• [Data shown]:
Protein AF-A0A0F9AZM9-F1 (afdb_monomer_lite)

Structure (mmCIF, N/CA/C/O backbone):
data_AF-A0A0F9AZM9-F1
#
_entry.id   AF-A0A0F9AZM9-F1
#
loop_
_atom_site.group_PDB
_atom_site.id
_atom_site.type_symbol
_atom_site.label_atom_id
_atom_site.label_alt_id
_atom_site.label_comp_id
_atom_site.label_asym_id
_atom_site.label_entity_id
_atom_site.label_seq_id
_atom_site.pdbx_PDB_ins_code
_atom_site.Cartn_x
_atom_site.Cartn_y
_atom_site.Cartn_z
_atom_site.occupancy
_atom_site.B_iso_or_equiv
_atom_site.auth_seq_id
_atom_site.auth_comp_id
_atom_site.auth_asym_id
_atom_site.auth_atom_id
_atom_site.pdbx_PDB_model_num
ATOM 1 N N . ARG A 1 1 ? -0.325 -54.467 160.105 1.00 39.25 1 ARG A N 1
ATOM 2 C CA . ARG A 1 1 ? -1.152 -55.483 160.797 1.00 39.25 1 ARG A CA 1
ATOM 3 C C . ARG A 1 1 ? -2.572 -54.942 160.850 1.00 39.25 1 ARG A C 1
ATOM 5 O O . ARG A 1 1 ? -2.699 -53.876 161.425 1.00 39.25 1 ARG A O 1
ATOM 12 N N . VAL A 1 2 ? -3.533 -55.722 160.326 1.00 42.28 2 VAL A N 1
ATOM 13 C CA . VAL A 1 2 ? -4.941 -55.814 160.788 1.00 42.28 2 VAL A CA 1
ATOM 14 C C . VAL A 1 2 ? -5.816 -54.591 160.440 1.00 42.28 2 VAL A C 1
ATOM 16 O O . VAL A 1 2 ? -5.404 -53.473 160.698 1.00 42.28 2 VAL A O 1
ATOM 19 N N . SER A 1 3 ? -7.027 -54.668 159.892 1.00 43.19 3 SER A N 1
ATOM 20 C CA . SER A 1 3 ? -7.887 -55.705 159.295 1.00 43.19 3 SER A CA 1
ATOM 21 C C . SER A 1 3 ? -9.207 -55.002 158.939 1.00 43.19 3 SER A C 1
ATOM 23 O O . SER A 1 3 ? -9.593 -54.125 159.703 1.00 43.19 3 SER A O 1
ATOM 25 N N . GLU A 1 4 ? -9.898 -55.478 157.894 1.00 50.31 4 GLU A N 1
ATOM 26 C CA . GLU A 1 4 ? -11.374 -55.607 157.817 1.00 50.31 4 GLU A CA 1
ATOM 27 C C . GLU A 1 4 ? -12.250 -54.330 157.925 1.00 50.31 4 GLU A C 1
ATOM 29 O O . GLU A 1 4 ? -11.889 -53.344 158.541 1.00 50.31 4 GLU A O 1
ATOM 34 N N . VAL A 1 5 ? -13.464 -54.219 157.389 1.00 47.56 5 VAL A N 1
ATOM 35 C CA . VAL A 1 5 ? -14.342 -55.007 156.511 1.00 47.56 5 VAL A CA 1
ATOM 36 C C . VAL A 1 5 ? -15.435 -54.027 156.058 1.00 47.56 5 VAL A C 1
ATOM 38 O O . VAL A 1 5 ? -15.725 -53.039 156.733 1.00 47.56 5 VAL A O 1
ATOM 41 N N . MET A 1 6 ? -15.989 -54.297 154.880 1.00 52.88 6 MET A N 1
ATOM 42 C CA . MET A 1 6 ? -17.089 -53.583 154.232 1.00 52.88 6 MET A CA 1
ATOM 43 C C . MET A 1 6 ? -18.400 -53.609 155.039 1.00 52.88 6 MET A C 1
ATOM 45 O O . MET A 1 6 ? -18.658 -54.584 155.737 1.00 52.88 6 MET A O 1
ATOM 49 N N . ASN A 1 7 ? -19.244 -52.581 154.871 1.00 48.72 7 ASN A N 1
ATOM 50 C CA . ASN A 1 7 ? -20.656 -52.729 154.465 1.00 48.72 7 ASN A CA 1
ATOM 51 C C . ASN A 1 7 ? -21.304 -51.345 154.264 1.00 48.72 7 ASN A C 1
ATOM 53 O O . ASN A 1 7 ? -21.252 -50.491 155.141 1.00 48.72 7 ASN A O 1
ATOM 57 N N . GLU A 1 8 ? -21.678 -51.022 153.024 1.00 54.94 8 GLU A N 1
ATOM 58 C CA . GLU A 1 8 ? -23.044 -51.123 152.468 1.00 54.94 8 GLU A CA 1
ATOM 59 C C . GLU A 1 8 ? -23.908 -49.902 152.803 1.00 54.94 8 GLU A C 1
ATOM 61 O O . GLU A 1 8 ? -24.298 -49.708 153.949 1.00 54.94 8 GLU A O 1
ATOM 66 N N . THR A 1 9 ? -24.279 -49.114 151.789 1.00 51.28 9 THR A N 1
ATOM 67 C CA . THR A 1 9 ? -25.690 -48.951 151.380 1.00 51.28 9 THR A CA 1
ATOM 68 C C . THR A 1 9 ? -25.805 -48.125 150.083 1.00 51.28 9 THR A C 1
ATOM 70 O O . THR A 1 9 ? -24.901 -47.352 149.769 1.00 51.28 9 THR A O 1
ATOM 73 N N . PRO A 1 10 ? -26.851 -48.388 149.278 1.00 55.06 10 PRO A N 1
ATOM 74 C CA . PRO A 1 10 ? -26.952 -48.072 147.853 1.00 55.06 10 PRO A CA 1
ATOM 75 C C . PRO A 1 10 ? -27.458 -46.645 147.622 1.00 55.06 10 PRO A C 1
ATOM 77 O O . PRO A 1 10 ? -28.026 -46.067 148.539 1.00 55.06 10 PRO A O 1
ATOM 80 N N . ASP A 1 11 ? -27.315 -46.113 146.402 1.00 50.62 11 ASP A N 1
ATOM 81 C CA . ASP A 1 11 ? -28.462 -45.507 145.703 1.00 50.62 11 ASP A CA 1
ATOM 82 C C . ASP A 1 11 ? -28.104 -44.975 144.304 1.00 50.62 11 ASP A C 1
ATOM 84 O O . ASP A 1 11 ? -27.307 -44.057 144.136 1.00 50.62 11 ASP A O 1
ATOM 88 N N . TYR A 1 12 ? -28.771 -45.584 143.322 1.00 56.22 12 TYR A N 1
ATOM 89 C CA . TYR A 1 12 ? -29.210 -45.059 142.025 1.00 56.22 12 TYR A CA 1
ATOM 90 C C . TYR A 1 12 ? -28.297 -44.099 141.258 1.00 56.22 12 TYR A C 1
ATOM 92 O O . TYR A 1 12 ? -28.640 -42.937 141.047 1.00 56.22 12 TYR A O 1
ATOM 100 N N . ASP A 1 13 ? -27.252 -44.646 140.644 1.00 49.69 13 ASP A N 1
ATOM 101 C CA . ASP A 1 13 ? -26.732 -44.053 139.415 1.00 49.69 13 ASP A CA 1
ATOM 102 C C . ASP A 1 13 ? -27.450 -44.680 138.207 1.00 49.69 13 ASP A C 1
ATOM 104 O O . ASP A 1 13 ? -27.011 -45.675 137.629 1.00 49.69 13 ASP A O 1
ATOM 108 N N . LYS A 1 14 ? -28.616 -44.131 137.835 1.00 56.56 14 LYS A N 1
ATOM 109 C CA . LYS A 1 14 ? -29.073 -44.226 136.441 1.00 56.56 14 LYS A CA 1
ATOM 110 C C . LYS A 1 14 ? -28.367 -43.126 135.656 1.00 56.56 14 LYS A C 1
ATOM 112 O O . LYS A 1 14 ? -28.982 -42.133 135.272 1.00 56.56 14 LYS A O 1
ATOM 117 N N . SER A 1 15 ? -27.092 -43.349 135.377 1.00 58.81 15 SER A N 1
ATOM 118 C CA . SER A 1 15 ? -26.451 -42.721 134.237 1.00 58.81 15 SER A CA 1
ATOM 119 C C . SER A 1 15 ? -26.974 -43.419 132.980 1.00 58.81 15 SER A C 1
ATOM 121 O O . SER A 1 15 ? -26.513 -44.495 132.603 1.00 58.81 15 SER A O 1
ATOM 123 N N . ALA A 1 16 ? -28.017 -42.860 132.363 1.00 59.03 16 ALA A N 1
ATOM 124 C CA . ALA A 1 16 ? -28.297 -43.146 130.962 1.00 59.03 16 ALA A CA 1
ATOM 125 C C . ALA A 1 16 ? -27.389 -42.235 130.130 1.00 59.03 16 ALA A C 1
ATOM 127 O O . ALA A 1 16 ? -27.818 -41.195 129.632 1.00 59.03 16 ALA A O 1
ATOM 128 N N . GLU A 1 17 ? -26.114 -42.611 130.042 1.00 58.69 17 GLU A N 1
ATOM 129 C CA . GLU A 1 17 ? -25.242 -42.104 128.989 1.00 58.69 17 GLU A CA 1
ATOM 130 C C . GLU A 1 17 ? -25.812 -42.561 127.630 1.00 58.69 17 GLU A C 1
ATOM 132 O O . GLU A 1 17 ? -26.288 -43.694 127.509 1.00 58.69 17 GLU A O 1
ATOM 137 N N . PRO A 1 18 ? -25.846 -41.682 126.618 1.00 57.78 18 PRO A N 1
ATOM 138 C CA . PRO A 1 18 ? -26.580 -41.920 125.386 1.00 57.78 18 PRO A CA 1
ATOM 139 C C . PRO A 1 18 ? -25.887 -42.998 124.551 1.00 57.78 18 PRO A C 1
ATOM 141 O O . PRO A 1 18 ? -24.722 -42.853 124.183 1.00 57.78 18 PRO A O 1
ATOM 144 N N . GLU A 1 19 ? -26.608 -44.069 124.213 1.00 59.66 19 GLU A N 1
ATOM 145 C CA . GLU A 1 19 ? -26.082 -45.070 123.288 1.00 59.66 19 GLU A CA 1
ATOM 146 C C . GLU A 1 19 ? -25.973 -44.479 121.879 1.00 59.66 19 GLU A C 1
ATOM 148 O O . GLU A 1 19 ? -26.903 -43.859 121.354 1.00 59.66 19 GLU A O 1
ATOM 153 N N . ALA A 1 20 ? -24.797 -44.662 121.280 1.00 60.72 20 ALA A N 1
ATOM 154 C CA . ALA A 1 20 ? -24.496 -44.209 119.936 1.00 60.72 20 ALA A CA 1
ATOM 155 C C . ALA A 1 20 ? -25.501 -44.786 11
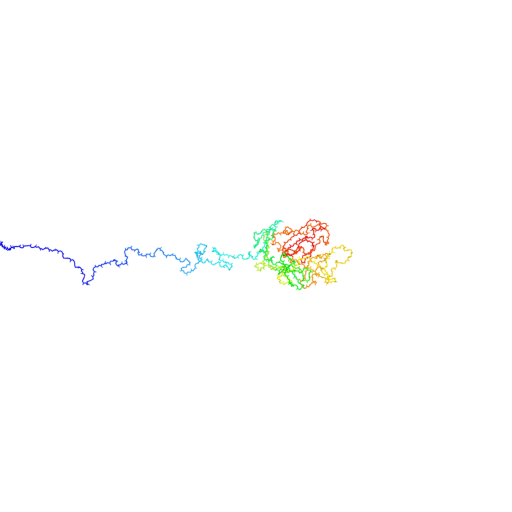8.928 1.00 60.72 20 ALA A C 1
ATOM 157 O O . ALA A 1 20 ? -25.873 -45.960 118.988 1.00 60.72 20 ALA A O 1
ATOM 158 N N . HIS A 1 21 ? -25.919 -43.948 117.978 1.00 62.75 21 HIS A N 1
ATOM 159 C CA . HIS A 1 21 ? -26.743 -44.375 116.854 1.00 62.75 21 HIS A CA 1
ATOM 160 C C . HIS A 1 21 ? -26.086 -45.566 116.137 1.00 62.75 21 HIS A C 1
ATOM 162 O O . HIS A 1 21 ? -24.861 -45.635 116.010 1.00 62.75 21 HIS A O 1
ATOM 168 N N . LYS A 1 22 ? -26.898 -46.519 115.663 1.00 62.16 22 LYS A N 1
ATOM 169 C CA . LYS A 1 22 ? -26.392 -47.637 114.860 1.00 62.16 22 LYS A CA 1
ATOM 170 C C . LYS A 1 22 ? -25.655 -47.100 113.636 1.00 62.16 22 LYS A C 1
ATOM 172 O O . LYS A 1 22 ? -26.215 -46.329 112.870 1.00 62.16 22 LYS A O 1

• [Problem to solve]: Copy out each line of the data above, exactly, if it lies between the line holding "ATOM 2 C CA" and the line holding "ATOM 12 N N", inclusive; copy no other line.

• [Solved problem]:
ATOM 2 C CA . ARG A 1 1 ? -1.152 -55.483 160.797 1.00 39.25 1 ARG A CA 1
ATOM 3 C C . ARG A 1 1 ? -2.572 -54.942 160.850 1.00 39.25 1 ARG A C 1
ATOM 5 O O . ARG A 1 1 ? -2.699 -53.876 161.425 1.00 39.25 1 ARG A O 1
ATOM 12 N N . VAL A 1 2 ? -3.533 -55.722 160.326 1.00 42.28 2 VAL A N 1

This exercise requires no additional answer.